We estimate that 2.9 billion individuals – 55% of all adults in the world – had wealth below USD 10,000 in 2020. The next segment, covering those with wealth in the range of USD 10,000–100,000,has seen the biggest rise in numbers this century, more than trebling in size from 507 million in 2000 to 1.7 billion in mid-2020. This reflects the growing prosperity of emerging economies, especially China, and the expansion of the middle class in the developing world. The average wealth of this group is USD 33,414, slightly less than half the level of average wealth worldwide. Total assets amounting to USD 57.3 trillion provide this segment with considerable economic leverage. …

The upper-middle segment, with wealth ranging from USD 100,000 to USD 1 million, has also expanded significantly this century, from 208 million to 583 million. They currently own net assets totaling USD 163.9 trillion or 39.1% of global wealth, which is nearly four times their share of the adult population. The middle class in developed nations typically belong to this group. Above them, the top tier of high net worth (HNW) individuals (i.e. USD millionaires) remains relatively small in size, but has expanded rapidly in recent years. It now numbers 56 million, or 1.1% of all adults. … HNW adults are increasingly dominant in terms of total wealth ownership and their share of global wealth. The aggregate wealth of HNW adults has grown nearly four-fold from USD 41.5 trillion in 2000 to USD 191.6 trillion in 2020, and their share of global wealth has risen from 35% to 46% over the same period.

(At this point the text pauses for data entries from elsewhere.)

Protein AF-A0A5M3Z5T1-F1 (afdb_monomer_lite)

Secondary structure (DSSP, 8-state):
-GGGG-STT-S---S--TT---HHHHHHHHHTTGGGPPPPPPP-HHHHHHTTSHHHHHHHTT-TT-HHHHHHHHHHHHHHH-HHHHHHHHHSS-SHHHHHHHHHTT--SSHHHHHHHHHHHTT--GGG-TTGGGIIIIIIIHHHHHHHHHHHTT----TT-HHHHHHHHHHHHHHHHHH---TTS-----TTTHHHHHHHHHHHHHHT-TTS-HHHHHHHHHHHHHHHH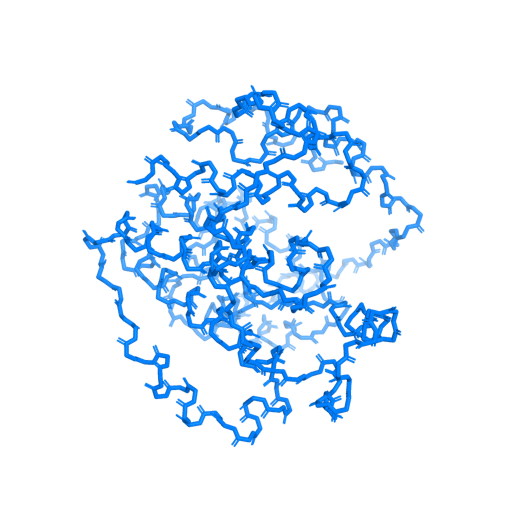HHHHHTT-----HHHHTTPPPSTTTT--HHHHHHHHTT--STTHHHHHHHHHHHHHH-

InterPro domains:
  IPR025337 Questin oxidase-like [PF14027] (19-126)
  IPR025337 Questin oxidase-like [PF14027] (131-281)
  IPR025337 Questin oxidase-like [PTHR35870] (129-286)

Sequence (287 aa):
MLLNLLPERRKSLRLPKPLGGEPAELQRAFDDGVDIQRPICPVDEHVVKFLSDPKEFRARMDQLGQDSNFLVFLVRQTEAKGYQAVVNEYCFSGGRNDETLFAQLFEGLYHPIIHLAFGVEFDQPTHRFKDGPARVRDAVLGNAAGEVAALAAQFRVQPGELDRRLAEMTSCSAYMAGAAQRPGKPRKIDFFHLHTVTAALAMAVLIAQPWIDAAVKARLMEWKPRVDMVWYVSSGAVELHLEEVLPYSPGASAGMGWRELYGAVRVVHDDGQLAKFVGALRTGEEV

Foldseek 3Di:
DVVVPPPPPPPDDPAPPLVPDDPVLVVVLVVVCPVVDDDQQDEDPVLLVCCVPVVSVVVPPPPPRCVNSVVVNLVVVCVVPNPLVSCCVQQPVPDDRNVVVVVVVLDDPPVQVVVVVCCVVVVPPCVPVPPGPCLLVCPCCVPPVPVLCVVLVVQFFDLVCLLVLLLVQLVVLVQCQQFLDDPPDDGDGHPQSLVLLLVSSVLLVVNPDPSDDSVSNRVVSSVSVSSSSSSCVSVVVGDGHVVRVPPDDDDPCHPPDLVRLLVVQSPDPDSCSSNSNSSSVVSSVVD

pLDDT: mean 78.32, std 18.36, range [25.5, 96.12]

Organism: Aspergillus terreus (NCBI:txid33178)

Structure (mmCIF, N/CA/C/O backbone):
data_AF-A0A5M3Z5T1-F1
#
_entry.id   AF-A0A5M3Z5T1-F1
#
loop_
_atom_site.group_PDB
_atom_site.id
_atom_site.type_symbol
_atom_site.label_atom_id
_atom_site.label_alt_id
_atom_site.label_comp_id
_atom_site.label_asym_id
_atom_site.label_entity_id
_atom_site.label_seq_id
_atom_site.pdbx_PDB_ins_code
_atom_site.Cartn_x
_atom_site.Cartn_y
_atom_site.Cartn_z
_atom_site.occupancy
_atom_site.B_iso_or_equiv
_atom_site.auth_seq_id
_atom_site.auth_comp_id
_atom_site.auth_asym_id
_atom_site.auth_atom_id
_atom_site.pdbx_PDB_model_num
ATOM 1 N N . MET A 1 1 ? -0.253 18.916 -17.491 1.00 30.86 1 MET A N 1
ATOM 2 C CA . MET A 1 1 ? -0.008 18.105 -18.711 1.00 30.86 1 MET A CA 1
ATOM 3 C C . MET A 1 1 ? -0.397 16.626 -18.543 1.00 30.86 1 MET A C 1
ATOM 5 O O . MET A 1 1 ? -0.951 16.073 -19.479 1.00 30.86 1 MET A O 1
ATOM 9 N N . LEU A 1 2 ? -0.219 16.000 -17.367 1.00 25.50 2 LEU A N 1
ATOM 10 C CA . LEU A 1 2 ? -0.592 14.588 -17.112 1.00 25.50 2 LEU A CA 1
ATOM 11 C C . LEU A 1 2 ? -2.109 14.302 -16.986 1.00 25.50 2 LEU A C 1
ATOM 13 O O . LEU A 1 2 ? -2.545 13.199 -17.297 1.00 25.50 2 LEU A O 1
ATOM 17 N N . LEU A 1 3 ? -2.935 15.287 -16.608 1.00 26.27 3 LEU A N 1
ATOM 18 C CA . LEU A 1 3 ? -4.395 15.117 -16.467 1.00 26.27 3 LEU A CA 1
ATOM 19 C C . LEU A 1 3 ? -5.145 14.902 -17.801 1.00 26.27 3 LEU A C 1
ATOM 21 O O . LEU A 1 3 ? -6.271 14.410 -17.794 1.00 26.27 3 LEU A O 1
ATOM 25 N N . ASN A 1 4 ? -4.518 15.189 -18.949 1.00 29.61 4 ASN A N 1
ATOM 26 C CA . ASN A 1 4 ? -5.146 15.044 -20.270 1.00 29.61 4 ASN A CA 1
ATOM 27 C C . ASN A 1 4 ? -5.005 13.634 -20.884 1.00 29.61 4 ASN A C 1
ATOM 29 O O . ASN A 1 4 ? -5.509 13.402 -21.979 1.00 29.61 4 ASN A O 1
ATOM 33 N N . LEU A 1 5 ? -4.354 12.682 -20.201 1.00 36.00 5 LEU A N 1
ATOM 34 C CA . LEU A 1 5 ? -4.050 11.345 -20.744 1.00 36.00 5 LEU A CA 1
ATOM 35 C C . LEU A 1 5 ? -5.082 10.250 -20.395 1.00 36.00 5 LEU A C 1
ATOM 37 O O . LEU A 1 5 ? -4.931 9.108 -20.820 1.00 36.00 5 LEU A O 1
ATOM 41 N N . LEU A 1 6 ? -6.141 10.568 -19.639 1.00 32.75 6 LEU A N 1
ATOM 42 C CA . LEU A 1 6 ? -7.118 9.591 -19.129 1.00 32.75 6 LEU A CA 1
ATOM 43 C C . LEU A 1 6 ? -8.598 9.717 -19.599 1.00 32.75 6 LEU A C 1
ATOM 45 O O . LEU A 1 6 ? -9.467 9.229 -18.867 1.00 32.75 6 LEU A O 1
ATOM 49 N N . PRO A 1 7 ? -8.984 10.306 -20.758 1.00 30.61 7 PRO A N 1
ATOM 50 C CA . PRO A 1 7 ? -10.408 10.321 -21.132 1.00 30.61 7 PRO A CA 1
ATOM 51 C C . PRO A 1 7 ? -10.969 8.937 -21.517 1.00 30.61 7 PRO A C 1
ATOM 53 O O . PRO A 1 7 ? -12.082 8.587 -21.128 1.00 30.61 7 PRO A O 1
ATOM 56 N N . GLU A 1 8 ? -10.200 8.112 -22.235 1.00 30.02 8 GLU A N 1
ATOM 57 C CA . GLU A 1 8 ? -10.766 7.014 -23.046 1.00 30.02 8 GLU A CA 1
ATOM 58 C C . GLU A 1 8 ? -10.892 5.642 -22.345 1.00 30.02 8 GLU A C 1
ATOM 60 O O . GLU A 1 8 ? -11.438 4.701 -22.918 1.00 30.02 8 GLU A O 1
ATOM 65 N N . ARG A 1 9 ? -10.442 5.475 -21.091 1.00 38.66 9 ARG A N 1
ATOM 66 C CA . ARG A 1 9 ? -10.440 4.156 -20.401 1.00 38.66 9 ARG A CA 1
ATOM 67 C C . ARG A 1 9 ? -11.371 4.045 -19.187 1.00 38.66 9 ARG A C 1
ATOM 69 O O . ARG A 1 9 ? -11.166 3.205 -18.318 1.00 38.66 9 ARG A O 1
ATOM 76 N N . ARG A 1 10 ? -12.439 4.846 -19.120 1.00 40.28 10 ARG A N 1
ATOM 77 C CA . ARG A 1 10 ? -13.400 4.845 -17.990 1.00 40.28 10 ARG A CA 1
ATOM 78 C C . ARG A 1 10 ? -14.431 3.696 -17.984 1.00 40.28 10 ARG A C 1
ATOM 80 O O . ARG A 1 10 ? -15.322 3.708 -17.143 1.00 40.28 10 ARG A O 1
ATOM 87 N N . LYS A 1 11 ? -14.371 2.718 -18.900 1.00 31.55 11 LYS A N 1
ATOM 88 C CA . LYS A 1 11 ? -15.522 1.833 -19.200 1.00 31.55 11 LYS A CA 1
ATOM 89 C C . LYS A 1 11 ? -15.537 0.414 -18.600 1.00 31.55 11 LYS A C 1
ATOM 91 O O . LYS A 1 11 ? -16.474 -0.310 -18.914 1.00 31.55 11 LYS A O 1
ATOM 96 N N . SER A 1 12 ? -14.603 -0.020 -17.744 1.00 32.31 12 SER A N 1
ATOM 97 C CA . SER A 1 12 ? -14.583 -1.448 -17.338 1.00 32.31 12 SER A CA 1
ATOM 98 C C . SER A 1 12 ? -14.373 -1.796 -15.861 1.00 32.31 12 SER A C 1
ATOM 100 O O . SER A 1 12 ? -14.280 -2.984 -15.559 1.00 32.31 12 SER A O 1
ATOM 102 N N . LEU A 1 13 ? -14.341 -0.848 -14.918 1.00 34.94 13 LEU A N 1
ATOM 103 C CA . LEU A 1 13 ? -14.312 -1.211 -13.493 1.00 34.94 13 LEU A CA 1
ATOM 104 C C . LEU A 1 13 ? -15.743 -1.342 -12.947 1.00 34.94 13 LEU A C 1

What about if we look by region? This next figure is perhaps a little harder to think about, The horizontal axis shows the percentile in the global wealth distribution. The vertical axis shows the location of people in each region in that wealth distribution. The top panel shows the data for 2000; the second panel shows data for 2020, so you can see the shift. For example, back in 2000 the bulk of China’s population was in the 40th-80th percentiles of the global wealth distribution By 2020, China has much larger share in the 60th-95th percentiles

Finally, here’s some data by country, in a way that also shows some some interesting patterns and some reasons to be cautious about the data. This table shows the share of people in a given country who are millionaires. Remember, this is a measure of millionaires by wealth, not income. Wealth includes, for example, the savings accumulated in a retirement account and the equity in your home. Thus, this table does not say that 8.8% of Americans have $1 million in income last year. It says that when you add up retirements accounts, real estate equity, and other financial assets, 8.8% of Americans have more than $1 million in wealth. Presumably a disproportionate number of the people in this group are retired, and would have much less than $1 million in annual income.

Two points about the table are worth noting. First , I found it interesting–given how many people I run into who profess to like the income distribution patterns of northern European countries like–to see that Sweden and Denmark are much higher on millionaires per capita than, say, Canada, France, Germany, and the United Kingdom. But as a second point, the numbers in this table all measure millionaires as measured in US dollars, and thus require using an exchange rate to convert from the local currency to US dollars. As a result, shifts in the number of millionaires can easily reflect shifts in the US dollar exchange rate, rather than shifts in local currency.